THE TASK: Start at the line with "ATOM 55 C CA" in the records below, stop at the line with "ATOM 65 O O", and return every line in that span exactly, the two end lines included.

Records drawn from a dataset
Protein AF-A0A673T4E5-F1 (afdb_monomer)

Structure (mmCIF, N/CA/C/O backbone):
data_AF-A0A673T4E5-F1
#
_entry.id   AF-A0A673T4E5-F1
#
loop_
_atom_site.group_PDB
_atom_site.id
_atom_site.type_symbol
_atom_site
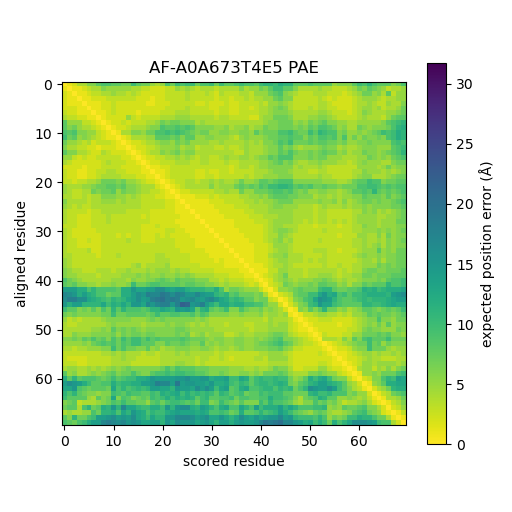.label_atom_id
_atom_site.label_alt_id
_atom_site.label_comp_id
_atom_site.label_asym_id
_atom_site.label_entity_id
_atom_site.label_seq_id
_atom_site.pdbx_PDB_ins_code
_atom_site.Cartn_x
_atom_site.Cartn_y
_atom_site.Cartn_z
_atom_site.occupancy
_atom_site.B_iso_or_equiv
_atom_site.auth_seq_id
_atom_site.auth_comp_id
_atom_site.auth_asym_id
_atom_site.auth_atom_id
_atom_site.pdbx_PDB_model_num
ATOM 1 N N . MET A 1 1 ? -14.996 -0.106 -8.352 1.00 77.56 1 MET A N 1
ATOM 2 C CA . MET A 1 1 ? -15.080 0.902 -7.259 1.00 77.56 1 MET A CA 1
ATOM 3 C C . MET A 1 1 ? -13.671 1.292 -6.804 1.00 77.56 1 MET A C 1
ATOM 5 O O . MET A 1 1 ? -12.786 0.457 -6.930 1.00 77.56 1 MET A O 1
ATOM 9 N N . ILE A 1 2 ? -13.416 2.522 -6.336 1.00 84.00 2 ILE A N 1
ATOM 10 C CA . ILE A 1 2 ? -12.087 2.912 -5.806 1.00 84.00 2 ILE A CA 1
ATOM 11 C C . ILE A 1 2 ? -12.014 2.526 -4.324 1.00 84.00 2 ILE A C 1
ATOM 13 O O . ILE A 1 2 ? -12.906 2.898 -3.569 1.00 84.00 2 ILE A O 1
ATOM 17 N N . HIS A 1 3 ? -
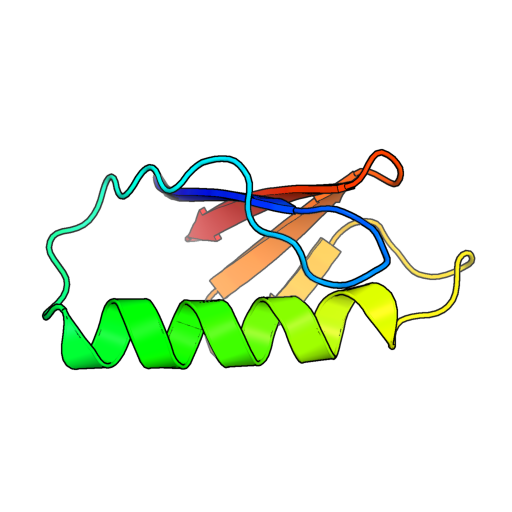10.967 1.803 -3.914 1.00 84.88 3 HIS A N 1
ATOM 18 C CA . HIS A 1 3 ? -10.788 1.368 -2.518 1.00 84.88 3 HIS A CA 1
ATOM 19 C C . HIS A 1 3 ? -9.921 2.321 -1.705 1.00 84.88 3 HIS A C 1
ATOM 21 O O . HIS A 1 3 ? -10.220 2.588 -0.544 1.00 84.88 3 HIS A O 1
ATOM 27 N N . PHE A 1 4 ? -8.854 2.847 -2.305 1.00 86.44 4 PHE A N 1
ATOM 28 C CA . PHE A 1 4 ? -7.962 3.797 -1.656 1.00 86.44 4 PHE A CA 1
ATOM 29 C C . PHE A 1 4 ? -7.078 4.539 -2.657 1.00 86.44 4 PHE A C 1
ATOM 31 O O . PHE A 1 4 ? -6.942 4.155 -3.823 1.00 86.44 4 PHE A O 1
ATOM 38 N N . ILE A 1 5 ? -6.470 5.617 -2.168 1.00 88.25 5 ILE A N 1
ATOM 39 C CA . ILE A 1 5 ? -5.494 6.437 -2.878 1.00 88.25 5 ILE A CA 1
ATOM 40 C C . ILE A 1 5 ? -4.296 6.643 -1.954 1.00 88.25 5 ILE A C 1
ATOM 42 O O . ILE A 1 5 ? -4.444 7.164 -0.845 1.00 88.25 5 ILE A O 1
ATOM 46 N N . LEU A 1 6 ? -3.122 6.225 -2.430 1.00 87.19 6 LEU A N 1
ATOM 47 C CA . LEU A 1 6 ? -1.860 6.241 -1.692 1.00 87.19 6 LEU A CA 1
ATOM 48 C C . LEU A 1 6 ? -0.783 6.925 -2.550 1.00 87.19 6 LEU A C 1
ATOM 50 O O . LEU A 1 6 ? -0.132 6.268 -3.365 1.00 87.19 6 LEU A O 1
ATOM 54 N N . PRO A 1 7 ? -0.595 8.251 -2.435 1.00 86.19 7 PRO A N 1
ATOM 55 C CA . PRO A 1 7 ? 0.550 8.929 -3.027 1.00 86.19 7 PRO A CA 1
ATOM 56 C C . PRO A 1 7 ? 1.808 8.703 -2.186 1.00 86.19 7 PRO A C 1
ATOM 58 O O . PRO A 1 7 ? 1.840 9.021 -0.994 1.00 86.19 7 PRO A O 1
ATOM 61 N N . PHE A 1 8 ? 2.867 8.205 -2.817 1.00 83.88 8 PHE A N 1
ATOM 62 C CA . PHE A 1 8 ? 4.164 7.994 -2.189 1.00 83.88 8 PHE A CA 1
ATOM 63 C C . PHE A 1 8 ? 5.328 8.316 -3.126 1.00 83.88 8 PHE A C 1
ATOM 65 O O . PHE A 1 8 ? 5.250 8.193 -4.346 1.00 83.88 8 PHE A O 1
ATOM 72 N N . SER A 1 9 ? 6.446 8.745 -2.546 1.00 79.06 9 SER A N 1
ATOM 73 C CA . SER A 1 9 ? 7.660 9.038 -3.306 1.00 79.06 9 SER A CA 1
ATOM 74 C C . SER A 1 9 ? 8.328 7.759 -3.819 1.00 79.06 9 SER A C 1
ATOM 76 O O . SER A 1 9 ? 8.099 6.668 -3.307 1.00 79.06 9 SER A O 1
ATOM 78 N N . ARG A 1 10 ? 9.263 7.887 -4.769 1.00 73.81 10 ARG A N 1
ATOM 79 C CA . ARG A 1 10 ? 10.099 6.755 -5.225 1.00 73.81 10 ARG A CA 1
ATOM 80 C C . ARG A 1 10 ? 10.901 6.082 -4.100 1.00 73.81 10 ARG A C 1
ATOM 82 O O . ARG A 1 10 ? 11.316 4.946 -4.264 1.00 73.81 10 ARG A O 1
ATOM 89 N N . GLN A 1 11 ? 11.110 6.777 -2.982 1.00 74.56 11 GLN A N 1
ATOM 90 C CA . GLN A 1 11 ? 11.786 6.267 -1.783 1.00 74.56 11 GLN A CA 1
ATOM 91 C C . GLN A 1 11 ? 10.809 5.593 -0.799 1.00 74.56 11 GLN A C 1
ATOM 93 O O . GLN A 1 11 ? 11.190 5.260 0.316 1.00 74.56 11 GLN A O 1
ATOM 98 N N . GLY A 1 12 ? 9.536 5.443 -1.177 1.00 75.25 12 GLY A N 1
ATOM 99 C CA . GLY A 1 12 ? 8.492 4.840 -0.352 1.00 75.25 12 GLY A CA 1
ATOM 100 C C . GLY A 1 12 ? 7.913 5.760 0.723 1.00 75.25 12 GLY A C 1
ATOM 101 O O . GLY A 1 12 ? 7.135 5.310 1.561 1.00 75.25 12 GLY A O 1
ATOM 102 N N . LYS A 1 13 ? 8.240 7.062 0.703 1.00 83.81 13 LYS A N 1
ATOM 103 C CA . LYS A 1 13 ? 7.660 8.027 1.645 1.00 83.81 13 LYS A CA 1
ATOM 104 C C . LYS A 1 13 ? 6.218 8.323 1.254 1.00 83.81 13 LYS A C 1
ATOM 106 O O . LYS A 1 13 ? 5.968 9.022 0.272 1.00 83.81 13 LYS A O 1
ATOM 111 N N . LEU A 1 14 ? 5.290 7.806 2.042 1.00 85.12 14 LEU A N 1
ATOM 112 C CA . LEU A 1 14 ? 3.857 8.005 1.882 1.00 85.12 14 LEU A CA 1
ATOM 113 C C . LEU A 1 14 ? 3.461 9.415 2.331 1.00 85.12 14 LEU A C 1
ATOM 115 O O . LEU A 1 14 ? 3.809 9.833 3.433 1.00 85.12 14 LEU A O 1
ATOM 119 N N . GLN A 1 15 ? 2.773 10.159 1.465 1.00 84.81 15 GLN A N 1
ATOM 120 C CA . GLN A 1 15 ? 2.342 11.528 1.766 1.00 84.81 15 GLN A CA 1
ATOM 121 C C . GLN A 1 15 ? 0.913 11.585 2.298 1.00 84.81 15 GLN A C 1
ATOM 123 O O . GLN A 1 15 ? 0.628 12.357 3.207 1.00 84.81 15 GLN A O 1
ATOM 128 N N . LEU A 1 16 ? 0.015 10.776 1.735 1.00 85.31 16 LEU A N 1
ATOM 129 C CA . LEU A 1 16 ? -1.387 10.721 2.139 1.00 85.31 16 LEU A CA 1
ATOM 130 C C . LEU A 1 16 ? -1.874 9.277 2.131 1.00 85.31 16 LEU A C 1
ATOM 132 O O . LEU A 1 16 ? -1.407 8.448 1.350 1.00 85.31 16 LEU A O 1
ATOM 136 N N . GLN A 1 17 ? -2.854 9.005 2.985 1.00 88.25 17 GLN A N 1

RESULT OF THE EXERCISE:
ATOM 55 C CA . PRO A 1 7 ? 0.550 8.929 -3.027 1.00 86.19 7 PRO A CA 1
ATOM 56 C C . PRO A 1 7 ? 1.808 8.703 -2.186 1.00 86.19 7 PRO A C 1
ATOM 58 O O . PRO A 1 7 ? 1.840 9.021 -0.994 1.00 86.19 7 PRO A O 1
ATOM 61 N N . PHE A 1 8 ? 2.867 8.205 -2.817 1.00 83.88 8 PHE A N 1
ATOM 62 C CA . PHE A 1 8 ? 4.164 7.994 -2.189 1.00 83.88 8 PHE A CA 1
ATOM 63 C C . PHE A 1 8 ? 5.328 8.316 -3.126 1.00 83.88 8 PHE A C 1
ATOM 65 O O . PHE A 1 8 ? 5.250 8.193 -4.346 1.00 83.88 8 PHE A O 1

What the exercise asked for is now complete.